** WORK TO BE COMPLETED **
Every line of the listing that contains the word "gyration" is to be copied out.
^^^^^^^^^^^^^^^^
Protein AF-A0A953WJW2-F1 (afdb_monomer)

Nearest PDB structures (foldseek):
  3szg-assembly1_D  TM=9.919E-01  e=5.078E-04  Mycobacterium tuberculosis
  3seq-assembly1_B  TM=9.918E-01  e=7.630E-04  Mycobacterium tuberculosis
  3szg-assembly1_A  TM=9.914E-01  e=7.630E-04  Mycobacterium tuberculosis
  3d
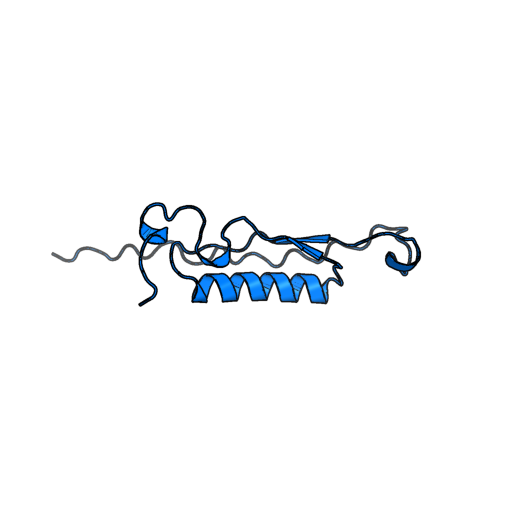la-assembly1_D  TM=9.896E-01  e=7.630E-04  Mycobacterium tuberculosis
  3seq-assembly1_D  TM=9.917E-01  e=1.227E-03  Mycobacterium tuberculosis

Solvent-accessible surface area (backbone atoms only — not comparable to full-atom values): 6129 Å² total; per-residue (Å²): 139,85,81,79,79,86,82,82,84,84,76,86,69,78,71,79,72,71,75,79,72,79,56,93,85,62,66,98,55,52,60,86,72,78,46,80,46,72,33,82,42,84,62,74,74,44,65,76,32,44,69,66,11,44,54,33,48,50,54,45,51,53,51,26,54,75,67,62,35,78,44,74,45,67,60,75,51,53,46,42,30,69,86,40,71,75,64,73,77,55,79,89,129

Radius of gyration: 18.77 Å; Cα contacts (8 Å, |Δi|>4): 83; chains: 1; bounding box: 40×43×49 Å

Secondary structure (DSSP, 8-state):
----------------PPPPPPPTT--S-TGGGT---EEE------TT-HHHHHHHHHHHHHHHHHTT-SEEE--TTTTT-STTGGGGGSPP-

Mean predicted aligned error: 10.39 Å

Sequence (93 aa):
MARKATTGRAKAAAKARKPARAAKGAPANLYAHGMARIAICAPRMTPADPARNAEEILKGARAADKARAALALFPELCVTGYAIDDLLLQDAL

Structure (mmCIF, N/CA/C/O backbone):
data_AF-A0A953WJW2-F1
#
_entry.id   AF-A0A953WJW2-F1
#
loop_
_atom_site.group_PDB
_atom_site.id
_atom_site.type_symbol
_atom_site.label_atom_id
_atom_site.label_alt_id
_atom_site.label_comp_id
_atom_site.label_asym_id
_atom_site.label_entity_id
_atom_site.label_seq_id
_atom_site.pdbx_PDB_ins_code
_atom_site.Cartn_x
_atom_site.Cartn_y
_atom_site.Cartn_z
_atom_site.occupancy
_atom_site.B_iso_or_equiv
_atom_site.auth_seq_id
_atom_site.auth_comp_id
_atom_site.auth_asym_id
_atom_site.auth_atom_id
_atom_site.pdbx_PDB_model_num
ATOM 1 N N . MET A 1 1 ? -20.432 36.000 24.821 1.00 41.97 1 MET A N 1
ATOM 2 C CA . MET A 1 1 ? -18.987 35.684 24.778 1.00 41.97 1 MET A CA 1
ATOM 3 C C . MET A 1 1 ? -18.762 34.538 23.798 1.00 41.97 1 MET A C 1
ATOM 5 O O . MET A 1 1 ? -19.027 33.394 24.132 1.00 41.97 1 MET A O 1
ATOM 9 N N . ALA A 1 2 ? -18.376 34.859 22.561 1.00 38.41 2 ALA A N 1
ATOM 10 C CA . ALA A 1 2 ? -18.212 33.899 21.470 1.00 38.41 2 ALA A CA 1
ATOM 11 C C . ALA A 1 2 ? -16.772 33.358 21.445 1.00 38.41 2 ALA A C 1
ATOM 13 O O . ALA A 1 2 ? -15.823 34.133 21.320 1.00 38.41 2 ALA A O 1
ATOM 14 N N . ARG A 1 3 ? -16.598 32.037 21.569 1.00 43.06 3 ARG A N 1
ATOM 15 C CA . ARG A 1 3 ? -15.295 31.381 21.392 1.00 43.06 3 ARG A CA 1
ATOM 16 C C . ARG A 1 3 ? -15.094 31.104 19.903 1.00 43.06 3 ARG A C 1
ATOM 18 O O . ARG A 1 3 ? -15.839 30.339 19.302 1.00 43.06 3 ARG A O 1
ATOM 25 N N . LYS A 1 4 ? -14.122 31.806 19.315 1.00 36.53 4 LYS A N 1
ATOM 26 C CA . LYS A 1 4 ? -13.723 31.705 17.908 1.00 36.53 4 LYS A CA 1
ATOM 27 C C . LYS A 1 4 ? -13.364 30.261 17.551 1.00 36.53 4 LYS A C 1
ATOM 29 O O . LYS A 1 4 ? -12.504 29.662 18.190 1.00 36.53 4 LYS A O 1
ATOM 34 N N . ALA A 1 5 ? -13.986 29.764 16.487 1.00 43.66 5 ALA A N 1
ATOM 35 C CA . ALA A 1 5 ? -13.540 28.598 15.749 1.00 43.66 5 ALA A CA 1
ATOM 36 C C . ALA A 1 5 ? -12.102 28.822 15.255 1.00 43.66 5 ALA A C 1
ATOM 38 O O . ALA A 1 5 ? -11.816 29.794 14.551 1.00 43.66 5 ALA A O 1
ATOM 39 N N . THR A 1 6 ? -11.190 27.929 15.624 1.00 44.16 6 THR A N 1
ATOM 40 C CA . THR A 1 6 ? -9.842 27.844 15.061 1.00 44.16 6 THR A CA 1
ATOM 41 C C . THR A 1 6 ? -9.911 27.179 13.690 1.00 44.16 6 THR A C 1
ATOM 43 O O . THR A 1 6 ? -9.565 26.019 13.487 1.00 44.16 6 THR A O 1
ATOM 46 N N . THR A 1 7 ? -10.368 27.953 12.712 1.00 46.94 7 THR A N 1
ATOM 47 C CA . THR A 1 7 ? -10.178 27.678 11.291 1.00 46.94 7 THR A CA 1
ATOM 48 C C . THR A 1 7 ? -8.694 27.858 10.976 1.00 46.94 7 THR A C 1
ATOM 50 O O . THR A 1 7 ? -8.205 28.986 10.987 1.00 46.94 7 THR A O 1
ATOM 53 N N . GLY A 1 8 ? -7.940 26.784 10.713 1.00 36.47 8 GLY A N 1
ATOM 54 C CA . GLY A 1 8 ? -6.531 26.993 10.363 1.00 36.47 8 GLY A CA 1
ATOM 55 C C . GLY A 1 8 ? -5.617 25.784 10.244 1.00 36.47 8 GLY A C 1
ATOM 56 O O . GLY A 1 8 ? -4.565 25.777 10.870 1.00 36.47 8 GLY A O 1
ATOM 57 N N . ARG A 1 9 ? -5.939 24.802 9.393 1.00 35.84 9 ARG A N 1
^^^^^^^^^^^^^^^^
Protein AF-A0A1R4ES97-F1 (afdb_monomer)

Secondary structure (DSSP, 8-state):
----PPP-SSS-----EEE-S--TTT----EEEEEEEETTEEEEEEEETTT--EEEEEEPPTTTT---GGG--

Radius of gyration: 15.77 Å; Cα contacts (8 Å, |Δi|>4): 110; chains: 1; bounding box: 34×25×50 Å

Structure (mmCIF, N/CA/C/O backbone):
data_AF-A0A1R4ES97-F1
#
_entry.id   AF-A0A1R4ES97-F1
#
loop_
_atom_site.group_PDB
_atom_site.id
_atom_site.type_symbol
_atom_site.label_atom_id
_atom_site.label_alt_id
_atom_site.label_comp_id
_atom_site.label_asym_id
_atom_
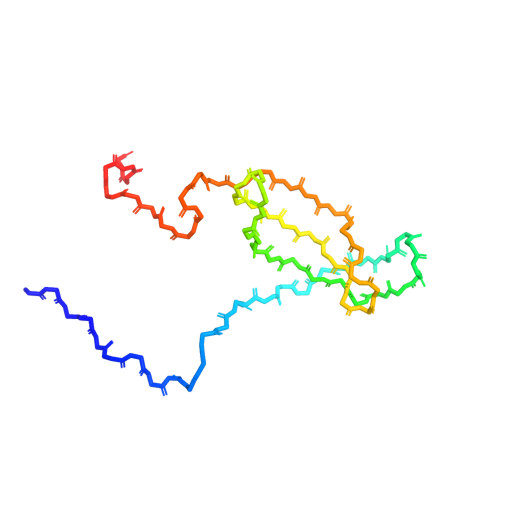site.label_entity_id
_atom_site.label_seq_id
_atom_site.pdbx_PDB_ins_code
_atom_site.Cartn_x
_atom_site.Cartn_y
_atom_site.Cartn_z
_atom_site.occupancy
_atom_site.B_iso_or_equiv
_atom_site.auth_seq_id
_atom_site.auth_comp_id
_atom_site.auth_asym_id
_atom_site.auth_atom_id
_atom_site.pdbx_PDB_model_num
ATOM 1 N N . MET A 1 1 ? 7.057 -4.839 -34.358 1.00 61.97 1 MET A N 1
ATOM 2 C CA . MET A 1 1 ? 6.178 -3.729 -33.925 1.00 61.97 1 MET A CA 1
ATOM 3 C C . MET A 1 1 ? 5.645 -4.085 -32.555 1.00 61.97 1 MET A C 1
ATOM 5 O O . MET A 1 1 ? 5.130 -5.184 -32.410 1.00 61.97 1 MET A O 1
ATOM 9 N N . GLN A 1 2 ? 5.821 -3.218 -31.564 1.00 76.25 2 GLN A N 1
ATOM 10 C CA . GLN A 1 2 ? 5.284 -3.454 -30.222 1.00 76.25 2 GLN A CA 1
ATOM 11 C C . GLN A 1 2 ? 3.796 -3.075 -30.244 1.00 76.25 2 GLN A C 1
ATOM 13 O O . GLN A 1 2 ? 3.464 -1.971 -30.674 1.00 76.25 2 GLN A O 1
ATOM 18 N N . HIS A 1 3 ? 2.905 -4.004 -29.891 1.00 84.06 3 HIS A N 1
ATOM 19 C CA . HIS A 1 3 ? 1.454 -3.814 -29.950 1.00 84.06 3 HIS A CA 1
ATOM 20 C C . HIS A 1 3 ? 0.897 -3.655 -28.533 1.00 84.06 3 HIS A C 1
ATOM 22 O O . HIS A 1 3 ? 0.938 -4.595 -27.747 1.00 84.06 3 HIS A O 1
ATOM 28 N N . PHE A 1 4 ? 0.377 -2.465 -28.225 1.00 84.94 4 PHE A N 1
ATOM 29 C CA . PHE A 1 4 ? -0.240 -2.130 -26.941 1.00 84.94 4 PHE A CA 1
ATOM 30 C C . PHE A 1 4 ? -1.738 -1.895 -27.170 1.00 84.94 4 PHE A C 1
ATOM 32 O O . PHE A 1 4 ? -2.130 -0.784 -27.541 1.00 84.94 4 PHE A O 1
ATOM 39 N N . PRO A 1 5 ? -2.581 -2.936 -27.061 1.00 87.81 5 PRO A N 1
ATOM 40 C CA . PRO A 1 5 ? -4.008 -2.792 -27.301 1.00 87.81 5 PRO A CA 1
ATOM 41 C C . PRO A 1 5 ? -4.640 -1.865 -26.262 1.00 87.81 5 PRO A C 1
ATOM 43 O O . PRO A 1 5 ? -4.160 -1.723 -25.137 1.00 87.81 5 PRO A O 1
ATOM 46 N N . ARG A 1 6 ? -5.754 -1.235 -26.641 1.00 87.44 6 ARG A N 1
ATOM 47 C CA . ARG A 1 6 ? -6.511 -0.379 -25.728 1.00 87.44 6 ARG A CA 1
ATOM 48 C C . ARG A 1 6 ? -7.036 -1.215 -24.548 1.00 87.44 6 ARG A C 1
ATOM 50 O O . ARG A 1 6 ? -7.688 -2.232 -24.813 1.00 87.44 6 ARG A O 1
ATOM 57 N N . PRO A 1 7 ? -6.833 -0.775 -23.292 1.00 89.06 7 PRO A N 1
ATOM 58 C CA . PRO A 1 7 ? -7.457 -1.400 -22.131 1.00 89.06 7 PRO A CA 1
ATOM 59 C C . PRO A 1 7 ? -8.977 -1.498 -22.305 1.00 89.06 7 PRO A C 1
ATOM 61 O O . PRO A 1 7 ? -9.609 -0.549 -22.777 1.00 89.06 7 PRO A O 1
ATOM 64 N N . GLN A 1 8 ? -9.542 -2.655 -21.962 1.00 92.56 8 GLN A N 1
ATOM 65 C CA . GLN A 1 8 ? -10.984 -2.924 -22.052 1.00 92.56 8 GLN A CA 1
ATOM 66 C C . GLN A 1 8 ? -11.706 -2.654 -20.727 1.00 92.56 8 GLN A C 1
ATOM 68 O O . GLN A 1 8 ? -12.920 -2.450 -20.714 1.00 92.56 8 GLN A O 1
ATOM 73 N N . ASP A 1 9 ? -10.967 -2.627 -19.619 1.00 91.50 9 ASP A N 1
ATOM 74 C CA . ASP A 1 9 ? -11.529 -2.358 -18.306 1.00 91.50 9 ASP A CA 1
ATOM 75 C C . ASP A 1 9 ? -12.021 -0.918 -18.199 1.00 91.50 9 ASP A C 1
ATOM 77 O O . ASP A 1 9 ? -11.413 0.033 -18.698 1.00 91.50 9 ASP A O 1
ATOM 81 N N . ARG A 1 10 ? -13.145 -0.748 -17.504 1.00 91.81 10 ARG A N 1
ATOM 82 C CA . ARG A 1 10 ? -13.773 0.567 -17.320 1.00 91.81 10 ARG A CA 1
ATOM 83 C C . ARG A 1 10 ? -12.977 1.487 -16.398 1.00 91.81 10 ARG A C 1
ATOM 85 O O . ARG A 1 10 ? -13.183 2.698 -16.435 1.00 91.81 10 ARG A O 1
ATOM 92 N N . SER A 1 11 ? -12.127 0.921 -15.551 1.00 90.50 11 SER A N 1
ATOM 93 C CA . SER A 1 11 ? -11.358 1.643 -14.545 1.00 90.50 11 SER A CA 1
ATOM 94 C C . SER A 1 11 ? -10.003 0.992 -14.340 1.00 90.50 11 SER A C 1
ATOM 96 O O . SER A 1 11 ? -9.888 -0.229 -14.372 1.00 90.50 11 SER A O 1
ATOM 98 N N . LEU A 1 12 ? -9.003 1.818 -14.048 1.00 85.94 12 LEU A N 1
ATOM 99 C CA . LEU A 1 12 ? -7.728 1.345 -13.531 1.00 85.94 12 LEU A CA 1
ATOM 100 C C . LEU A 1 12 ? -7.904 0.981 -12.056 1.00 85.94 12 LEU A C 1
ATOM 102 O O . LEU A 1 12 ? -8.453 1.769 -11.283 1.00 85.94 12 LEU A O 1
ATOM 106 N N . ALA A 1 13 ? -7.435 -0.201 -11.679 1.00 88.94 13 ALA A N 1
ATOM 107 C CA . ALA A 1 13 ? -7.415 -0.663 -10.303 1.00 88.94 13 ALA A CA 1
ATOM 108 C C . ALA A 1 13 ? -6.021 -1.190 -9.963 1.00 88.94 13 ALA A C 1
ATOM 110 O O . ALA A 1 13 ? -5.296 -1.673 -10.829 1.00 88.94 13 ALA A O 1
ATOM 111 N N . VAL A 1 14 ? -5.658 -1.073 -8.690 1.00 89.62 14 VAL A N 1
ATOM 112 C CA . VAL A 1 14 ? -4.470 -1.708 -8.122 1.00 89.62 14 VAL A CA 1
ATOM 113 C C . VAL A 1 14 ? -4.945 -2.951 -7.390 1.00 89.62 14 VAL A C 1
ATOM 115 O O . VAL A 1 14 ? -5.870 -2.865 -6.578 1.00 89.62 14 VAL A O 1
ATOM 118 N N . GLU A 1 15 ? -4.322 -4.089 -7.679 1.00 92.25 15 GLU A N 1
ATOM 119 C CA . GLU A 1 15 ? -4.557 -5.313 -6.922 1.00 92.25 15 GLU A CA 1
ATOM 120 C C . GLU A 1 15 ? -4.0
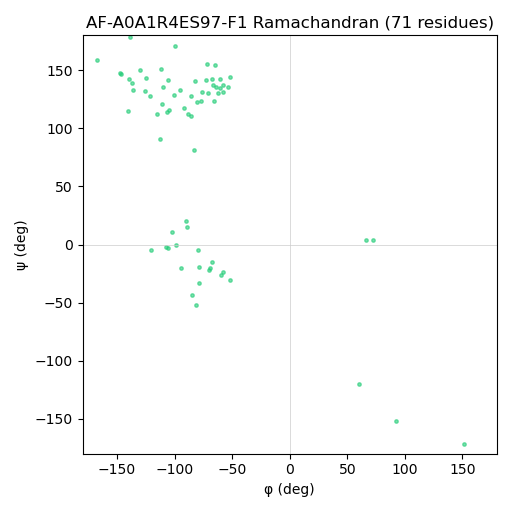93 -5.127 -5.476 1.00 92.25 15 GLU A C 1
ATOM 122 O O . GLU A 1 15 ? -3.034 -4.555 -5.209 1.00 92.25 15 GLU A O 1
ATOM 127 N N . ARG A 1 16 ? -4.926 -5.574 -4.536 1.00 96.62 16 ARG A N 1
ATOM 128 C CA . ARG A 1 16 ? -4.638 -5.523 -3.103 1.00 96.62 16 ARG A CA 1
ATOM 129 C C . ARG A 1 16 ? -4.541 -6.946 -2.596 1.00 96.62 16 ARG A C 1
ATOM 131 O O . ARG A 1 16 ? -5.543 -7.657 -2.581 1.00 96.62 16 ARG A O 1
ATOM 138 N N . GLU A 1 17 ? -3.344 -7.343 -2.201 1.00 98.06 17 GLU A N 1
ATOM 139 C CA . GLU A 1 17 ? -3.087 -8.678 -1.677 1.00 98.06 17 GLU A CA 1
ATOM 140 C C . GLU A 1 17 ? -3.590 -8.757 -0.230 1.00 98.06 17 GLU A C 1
^^^^^^^^^^^^^^^^
** SOLUTION FOR THIS PROBLEM **
Radius of gyration: 18.77 Å; Cα contacts (8 Å, |Δi|>4): 83; chains: 1; bounding box: 40×43×49 Å
Radius of gyration: 15.77 Å; Cα contacts (8 Å, |Δi|>4): 110; chains: 1; bounding box: 34×25×50 Å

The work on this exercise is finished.